Top 10 2015 personal musical moments. Hey, why not?
1) Los Lobos at The Sellersville Theater February 28: Arguably America’s greatest current rock ‘n’ roll band rocked Pennsylvania with two sets of blistering bilingual joyousness including Neil Young’s “Cinnamon Girl,” Ritchie Valens’ “La Bamba” and their own barnburner “Kiko.” To think if they ever ran into Paul Simon again, they’d beat him up, still freaks me out.

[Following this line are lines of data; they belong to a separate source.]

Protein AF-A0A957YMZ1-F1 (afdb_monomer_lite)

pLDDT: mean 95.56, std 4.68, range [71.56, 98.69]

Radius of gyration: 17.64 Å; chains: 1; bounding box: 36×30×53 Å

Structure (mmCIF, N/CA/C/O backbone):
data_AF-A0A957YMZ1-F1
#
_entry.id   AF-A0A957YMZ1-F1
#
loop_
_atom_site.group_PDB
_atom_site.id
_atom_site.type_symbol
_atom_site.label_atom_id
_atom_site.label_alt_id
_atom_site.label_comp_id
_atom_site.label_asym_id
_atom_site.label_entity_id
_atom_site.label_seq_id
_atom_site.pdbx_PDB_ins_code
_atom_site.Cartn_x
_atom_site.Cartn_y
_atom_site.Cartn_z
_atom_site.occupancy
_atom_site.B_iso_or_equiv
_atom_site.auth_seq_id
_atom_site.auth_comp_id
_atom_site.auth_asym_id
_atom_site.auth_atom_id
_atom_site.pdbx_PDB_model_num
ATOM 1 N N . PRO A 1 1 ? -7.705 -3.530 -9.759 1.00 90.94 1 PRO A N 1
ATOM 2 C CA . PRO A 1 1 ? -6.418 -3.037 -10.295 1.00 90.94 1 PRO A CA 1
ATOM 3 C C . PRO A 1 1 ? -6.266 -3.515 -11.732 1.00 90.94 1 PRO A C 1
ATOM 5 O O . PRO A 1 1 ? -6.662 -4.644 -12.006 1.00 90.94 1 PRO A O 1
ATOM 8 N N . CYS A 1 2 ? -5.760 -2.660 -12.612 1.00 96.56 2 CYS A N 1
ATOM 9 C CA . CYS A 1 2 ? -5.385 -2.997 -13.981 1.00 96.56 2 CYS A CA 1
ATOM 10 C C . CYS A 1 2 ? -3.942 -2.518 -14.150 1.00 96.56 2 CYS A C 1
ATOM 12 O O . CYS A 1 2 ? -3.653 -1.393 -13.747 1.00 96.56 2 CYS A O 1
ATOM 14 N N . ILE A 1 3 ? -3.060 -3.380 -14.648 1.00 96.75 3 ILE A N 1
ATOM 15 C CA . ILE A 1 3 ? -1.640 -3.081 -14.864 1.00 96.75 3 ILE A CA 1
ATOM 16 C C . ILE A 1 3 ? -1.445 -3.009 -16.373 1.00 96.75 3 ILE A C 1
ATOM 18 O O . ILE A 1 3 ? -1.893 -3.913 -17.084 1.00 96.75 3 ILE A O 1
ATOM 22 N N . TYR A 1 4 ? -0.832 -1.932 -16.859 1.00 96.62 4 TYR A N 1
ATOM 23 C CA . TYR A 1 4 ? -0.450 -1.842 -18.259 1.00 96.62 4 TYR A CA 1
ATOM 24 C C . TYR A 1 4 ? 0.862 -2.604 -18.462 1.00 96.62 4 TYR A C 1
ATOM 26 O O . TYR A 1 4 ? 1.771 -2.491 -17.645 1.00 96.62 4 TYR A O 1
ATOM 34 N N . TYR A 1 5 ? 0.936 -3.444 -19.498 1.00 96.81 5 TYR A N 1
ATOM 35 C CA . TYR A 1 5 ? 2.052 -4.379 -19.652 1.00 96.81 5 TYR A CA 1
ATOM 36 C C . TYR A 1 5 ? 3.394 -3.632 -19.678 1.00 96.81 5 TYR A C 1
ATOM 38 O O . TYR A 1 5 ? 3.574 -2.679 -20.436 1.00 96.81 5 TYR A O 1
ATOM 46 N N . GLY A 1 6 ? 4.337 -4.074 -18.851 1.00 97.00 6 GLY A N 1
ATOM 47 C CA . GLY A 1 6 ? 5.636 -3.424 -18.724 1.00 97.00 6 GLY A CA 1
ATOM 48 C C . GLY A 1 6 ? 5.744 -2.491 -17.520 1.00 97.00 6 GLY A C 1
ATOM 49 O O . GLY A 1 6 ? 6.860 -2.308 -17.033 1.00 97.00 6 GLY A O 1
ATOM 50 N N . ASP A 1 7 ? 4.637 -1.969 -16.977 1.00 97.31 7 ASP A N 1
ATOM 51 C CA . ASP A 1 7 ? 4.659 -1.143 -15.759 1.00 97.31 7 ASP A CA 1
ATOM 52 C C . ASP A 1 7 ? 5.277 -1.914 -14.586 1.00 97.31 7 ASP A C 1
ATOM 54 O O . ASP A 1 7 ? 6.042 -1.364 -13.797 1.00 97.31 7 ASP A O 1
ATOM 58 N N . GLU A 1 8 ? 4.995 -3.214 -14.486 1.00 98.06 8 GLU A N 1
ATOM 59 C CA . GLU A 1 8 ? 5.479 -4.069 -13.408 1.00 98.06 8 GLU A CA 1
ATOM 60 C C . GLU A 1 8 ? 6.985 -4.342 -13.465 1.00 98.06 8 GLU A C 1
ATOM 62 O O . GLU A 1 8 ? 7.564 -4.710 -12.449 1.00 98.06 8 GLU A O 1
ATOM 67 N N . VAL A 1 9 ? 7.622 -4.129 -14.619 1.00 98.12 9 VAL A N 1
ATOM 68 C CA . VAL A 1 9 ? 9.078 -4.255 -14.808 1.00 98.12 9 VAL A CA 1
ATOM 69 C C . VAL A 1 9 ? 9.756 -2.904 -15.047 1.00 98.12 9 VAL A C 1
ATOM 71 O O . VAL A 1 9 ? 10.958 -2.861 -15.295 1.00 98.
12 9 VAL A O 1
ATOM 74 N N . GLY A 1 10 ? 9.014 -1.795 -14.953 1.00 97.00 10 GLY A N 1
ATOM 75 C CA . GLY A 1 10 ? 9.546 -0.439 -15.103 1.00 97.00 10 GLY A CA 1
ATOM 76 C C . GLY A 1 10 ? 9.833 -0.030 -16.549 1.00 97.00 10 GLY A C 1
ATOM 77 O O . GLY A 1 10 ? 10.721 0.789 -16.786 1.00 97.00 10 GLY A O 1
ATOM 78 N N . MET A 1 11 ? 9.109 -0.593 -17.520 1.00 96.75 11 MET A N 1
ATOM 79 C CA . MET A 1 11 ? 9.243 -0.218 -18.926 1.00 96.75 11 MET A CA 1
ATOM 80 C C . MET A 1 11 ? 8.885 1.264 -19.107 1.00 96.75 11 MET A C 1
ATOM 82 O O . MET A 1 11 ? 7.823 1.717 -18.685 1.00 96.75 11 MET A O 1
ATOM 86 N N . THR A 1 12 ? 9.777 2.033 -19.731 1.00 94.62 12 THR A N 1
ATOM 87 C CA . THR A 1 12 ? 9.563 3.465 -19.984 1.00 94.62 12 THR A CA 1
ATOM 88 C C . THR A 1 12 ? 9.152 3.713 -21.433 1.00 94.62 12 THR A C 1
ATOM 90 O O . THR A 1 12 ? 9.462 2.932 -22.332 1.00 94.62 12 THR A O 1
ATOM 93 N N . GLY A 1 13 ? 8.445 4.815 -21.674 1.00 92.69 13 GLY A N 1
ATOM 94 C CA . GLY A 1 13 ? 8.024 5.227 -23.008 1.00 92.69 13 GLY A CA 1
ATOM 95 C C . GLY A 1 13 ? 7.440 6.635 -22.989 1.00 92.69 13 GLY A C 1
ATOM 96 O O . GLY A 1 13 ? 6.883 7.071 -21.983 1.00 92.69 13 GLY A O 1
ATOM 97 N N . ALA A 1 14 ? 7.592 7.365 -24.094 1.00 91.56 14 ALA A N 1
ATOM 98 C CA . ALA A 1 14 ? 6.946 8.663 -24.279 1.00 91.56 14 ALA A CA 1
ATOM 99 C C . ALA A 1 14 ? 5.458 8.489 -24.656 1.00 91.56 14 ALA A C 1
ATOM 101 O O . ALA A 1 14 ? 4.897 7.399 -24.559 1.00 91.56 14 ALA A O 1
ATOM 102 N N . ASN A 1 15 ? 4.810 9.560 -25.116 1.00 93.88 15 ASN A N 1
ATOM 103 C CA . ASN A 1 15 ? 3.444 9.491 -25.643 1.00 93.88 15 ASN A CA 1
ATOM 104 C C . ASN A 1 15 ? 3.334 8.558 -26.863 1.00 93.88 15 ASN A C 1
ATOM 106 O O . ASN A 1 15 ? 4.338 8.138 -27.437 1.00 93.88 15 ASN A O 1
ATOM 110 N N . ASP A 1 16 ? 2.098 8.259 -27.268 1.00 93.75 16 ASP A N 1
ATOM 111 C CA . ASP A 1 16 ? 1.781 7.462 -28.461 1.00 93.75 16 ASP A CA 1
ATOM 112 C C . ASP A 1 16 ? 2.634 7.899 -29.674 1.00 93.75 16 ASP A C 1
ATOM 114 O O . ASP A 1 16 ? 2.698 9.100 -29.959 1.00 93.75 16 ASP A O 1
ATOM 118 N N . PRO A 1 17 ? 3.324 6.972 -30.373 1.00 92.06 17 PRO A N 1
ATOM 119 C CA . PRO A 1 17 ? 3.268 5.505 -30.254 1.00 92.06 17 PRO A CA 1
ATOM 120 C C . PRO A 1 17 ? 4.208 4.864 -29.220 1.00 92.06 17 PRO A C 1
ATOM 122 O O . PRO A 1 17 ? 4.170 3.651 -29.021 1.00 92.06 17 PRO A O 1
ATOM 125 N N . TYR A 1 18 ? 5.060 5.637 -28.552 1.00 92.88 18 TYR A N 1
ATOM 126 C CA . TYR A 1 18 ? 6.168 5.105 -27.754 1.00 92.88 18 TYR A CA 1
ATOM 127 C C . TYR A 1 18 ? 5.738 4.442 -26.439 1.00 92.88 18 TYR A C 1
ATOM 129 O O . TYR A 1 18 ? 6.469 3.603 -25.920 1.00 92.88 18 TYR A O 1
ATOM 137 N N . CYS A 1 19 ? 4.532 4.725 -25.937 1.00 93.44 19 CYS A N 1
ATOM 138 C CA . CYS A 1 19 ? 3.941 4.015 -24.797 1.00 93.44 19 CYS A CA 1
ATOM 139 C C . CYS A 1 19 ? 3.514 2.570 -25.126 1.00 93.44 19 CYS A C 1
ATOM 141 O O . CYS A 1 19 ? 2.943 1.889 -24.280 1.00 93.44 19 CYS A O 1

2) Steve Earle is a hero of mine. Let me count the ways: his resolute stand against war and capital punishment…his slippery soulful Southern voice (singing or speaking)…his compositions over the years…his hard-fought sobriety…his novel (I’ll Never Get Out Of This World Alive)…his production of Joan Baez (Day After Tomorrow, 2008)…his love for another guy I love (Texas troubadour Townes Van Zandt [1944-1997])…and the fact that he’s the brother-in-law of my personal Goddess Shelby Lynne. Terraplane (New West), by Steve Earle & The Dukes, is his best since Washington Square Serenade in 2007. A bluesy romp, it’s the album that could have been made by his character Harley on HBO’s Treme.

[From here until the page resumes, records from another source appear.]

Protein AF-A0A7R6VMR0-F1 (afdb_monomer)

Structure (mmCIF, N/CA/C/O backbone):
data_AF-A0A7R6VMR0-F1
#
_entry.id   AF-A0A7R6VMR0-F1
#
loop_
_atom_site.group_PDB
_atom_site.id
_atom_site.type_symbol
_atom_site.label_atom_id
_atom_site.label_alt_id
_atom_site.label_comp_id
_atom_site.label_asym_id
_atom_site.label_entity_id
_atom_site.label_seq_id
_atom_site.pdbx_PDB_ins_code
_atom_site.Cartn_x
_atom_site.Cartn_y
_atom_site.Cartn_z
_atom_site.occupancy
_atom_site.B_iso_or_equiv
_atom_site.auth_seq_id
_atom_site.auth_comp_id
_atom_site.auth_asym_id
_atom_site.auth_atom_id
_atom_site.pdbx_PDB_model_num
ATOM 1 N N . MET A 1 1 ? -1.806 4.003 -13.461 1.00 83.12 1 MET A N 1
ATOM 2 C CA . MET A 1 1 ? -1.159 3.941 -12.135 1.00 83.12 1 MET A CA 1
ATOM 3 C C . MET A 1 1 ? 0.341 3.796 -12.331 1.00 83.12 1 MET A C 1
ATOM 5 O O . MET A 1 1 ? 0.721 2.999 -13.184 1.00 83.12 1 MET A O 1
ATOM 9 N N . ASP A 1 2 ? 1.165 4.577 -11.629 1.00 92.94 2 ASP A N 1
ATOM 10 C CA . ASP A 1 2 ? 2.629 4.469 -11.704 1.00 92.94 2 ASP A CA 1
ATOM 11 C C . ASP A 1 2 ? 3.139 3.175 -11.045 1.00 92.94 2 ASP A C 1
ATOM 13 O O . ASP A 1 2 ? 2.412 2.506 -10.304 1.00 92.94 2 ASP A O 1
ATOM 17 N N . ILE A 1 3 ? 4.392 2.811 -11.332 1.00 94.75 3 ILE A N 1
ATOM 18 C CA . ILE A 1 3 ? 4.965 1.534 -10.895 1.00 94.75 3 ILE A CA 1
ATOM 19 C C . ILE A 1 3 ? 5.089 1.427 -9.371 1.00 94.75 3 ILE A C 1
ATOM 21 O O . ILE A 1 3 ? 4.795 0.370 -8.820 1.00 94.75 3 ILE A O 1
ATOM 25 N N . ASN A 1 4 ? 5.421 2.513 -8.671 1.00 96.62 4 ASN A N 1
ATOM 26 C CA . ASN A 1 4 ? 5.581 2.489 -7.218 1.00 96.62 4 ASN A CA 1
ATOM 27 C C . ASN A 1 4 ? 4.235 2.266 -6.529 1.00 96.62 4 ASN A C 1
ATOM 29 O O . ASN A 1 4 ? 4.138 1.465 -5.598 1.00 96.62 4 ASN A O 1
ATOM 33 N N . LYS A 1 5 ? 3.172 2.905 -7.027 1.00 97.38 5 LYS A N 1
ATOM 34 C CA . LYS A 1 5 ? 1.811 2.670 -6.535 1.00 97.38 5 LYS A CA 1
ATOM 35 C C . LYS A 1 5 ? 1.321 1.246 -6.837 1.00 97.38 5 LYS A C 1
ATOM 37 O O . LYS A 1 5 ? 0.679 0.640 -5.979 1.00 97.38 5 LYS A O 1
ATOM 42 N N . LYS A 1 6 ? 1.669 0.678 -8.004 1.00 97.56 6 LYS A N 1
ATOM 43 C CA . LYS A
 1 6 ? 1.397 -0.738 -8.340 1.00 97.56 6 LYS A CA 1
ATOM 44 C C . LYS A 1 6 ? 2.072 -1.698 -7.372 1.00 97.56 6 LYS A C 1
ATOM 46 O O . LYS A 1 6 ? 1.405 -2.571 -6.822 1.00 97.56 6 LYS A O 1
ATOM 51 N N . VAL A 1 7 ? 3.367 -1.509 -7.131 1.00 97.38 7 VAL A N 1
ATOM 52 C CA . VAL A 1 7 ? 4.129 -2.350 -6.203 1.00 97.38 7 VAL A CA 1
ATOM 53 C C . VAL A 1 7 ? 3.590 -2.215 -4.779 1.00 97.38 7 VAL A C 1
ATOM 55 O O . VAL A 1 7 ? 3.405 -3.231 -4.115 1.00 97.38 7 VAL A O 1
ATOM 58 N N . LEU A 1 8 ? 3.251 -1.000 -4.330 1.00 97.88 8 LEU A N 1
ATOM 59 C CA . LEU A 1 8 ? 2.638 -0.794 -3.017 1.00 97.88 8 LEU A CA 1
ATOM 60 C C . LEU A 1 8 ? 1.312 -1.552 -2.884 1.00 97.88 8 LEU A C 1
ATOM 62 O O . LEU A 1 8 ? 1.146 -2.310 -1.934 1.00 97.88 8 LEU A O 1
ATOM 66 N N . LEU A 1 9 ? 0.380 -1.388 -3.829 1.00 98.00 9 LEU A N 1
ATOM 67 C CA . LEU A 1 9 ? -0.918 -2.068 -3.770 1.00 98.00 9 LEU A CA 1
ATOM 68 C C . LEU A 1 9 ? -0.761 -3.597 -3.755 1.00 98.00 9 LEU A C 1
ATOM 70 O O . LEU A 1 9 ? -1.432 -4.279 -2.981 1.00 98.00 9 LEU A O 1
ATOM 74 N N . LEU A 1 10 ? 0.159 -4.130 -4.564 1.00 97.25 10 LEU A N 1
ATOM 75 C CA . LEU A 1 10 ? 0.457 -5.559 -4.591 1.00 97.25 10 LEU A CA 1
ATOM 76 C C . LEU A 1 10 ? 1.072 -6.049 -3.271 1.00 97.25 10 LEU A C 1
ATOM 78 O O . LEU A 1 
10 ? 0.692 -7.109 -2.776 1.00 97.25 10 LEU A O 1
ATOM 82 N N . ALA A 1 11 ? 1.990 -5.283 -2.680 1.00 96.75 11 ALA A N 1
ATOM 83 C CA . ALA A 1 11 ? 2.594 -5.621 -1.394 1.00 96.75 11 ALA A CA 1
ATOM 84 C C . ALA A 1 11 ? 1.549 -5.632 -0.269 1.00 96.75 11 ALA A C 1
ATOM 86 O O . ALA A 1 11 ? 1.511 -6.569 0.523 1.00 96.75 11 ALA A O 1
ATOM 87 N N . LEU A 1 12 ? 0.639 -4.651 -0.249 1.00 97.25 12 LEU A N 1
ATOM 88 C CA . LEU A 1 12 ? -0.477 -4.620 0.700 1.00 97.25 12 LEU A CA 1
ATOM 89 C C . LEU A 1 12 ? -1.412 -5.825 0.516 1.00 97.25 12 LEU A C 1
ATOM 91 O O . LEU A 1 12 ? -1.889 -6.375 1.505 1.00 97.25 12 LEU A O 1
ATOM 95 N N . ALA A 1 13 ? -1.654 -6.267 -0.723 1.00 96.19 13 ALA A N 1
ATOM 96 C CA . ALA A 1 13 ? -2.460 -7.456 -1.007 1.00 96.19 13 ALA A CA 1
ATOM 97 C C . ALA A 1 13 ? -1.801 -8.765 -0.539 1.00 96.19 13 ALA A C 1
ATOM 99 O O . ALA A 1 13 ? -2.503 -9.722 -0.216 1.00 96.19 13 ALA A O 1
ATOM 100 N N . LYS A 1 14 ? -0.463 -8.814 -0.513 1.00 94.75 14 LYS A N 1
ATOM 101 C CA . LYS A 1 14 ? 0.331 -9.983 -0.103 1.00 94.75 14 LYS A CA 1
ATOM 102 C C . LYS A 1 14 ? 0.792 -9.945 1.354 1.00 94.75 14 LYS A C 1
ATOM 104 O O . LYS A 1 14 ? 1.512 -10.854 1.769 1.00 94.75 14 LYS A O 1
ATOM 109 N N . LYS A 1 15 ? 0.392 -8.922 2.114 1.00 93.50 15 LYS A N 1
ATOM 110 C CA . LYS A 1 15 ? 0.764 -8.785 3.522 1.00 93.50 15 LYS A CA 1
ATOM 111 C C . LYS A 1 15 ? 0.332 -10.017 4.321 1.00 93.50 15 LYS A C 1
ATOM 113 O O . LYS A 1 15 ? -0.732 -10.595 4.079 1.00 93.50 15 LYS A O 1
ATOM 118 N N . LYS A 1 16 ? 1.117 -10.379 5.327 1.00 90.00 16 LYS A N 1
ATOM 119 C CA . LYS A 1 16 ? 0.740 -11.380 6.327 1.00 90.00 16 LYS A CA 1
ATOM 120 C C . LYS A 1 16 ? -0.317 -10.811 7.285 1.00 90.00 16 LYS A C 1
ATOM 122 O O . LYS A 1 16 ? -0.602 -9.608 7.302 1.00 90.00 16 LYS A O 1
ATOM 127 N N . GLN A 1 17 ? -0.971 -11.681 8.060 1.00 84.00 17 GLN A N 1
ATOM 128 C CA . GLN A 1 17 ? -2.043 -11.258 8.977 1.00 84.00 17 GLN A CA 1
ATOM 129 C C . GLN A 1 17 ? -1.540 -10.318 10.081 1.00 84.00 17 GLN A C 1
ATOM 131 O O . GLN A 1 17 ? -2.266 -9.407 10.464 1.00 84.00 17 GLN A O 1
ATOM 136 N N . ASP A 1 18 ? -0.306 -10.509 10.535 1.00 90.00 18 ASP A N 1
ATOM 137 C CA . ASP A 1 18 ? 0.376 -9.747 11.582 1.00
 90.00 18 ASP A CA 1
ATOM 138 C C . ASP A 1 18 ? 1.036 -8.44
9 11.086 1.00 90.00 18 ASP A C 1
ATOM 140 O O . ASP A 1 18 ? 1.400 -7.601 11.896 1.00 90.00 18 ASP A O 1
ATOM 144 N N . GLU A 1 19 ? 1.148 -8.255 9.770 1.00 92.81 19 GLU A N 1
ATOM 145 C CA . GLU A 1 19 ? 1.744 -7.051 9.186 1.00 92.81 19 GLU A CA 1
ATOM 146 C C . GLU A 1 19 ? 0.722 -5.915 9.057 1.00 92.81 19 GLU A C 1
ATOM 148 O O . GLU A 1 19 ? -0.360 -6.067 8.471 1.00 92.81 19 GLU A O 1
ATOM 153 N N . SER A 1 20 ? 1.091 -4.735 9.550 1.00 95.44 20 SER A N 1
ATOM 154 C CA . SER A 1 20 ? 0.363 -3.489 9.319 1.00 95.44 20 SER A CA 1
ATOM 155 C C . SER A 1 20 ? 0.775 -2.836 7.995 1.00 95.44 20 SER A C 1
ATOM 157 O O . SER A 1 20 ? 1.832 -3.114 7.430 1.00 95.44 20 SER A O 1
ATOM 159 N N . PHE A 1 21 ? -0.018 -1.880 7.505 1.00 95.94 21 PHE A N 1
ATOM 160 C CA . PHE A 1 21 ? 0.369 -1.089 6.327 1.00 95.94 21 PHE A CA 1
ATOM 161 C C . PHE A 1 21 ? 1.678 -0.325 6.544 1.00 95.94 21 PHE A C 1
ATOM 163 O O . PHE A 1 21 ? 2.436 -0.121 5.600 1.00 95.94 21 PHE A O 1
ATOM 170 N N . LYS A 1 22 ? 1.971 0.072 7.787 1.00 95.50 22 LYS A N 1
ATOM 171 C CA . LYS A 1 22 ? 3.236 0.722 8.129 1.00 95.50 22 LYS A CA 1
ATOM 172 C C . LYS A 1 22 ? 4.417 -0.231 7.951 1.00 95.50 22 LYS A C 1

3) The cover of The Who’s “I Can See For Miles” by Vanilla Fudge off its new Spirit Of ’67 (Purple Pyramid) is slower, trippy, psychedelic and brings back the feeling I had when I was 16 and the Fudge was not only my very first concert experience (at Upsala College in East Orange, NJ), but also the very first band I ever heard while stoned. My mom was going out with a Manhattan window washer named Arnie and he bought me a record player. I put my head between its two cheap speakers and couldn’t get over the fact that their version of “You Keep Me Hanging On” by The Supremes was actually meant to be listened to while high. Their new Who cover reclaims that glory.
4) Arthur Nasson is a Boston-based singer/songwriter/multi-instrumental/all-around cool guy whose five-song EP—The Emperor’s New Sound (Philistine)—is an absolute delight. Someone please give this dude a major label shot!
5) Jimmy Holiday [1934-1987] was the greatest soul singer you never heard of. Now, for the first time, Kent Records, distributed by Ace in England and available in the States as an import, has released Spread Your Love: The Complete Minit Singles 1966-1970, a grandiose 26-track soulfest. Holiday wrote “All I Ever Need Is You” for Ray Charles in 1971 and co-wrote “Put A Little Love In Your Heart” for Jackie DeShannon in 1969. These singles, for a New Orleans indie, are testament to his gruff-yet-tender brand of pure R&B. My fave is his cover of country legend Lefty Frizzell’s “If You’ve Got The Money, I’ve Got The Time.” It’s that country tinge that makes him the Otis Redding to Arthur Alexander’s Al Green when it comes to genre cross-pollination.
6) Charlie Mars is all about The Money (Rockingham/Thirty Tigers) on the final volume of his Texas trilogy. Released late last year, his is a singular esoteric vision, laid out in an idiosyncratic voice-of-experience. Reeking of wisdom, humor and chops, The Money channels a Robert Earl Keen kind of subtle oddness that should appeal to hipsters and cowgirls alike.
7) Collective Portrait (Smoke Sessions) by Eddie Henderson (trumpet and flugelhorn) with Gary Bartz (alto saxophone), George Cables (piano), Doug Weiss (bass) and Carl Allen (drums) on material by Woody Shaw (“Zoltan”), Jimmy Heath (“Ginger Bread Boy”) and Freddie Hubbard (“First Light”) is my favorite jazz album of the year so far.
8) Hottest Debut Of The Year: ReDrova (self-released) by the Balkum Brothers from Connecticut rocks and rolls and bops and strolls with electric blues.
9) Live In Dublin (Columbia /Legacy), released late last year, by Leonard Cohen, has the 80-year-old maestro in mid-season form on three CDs and a DVD recorded in 2013.
10) Soundtrack Of The Year: The Grand Budapest Hotel. No hit collection this. It’s as weirdly beautiful musically as the film is cinematically.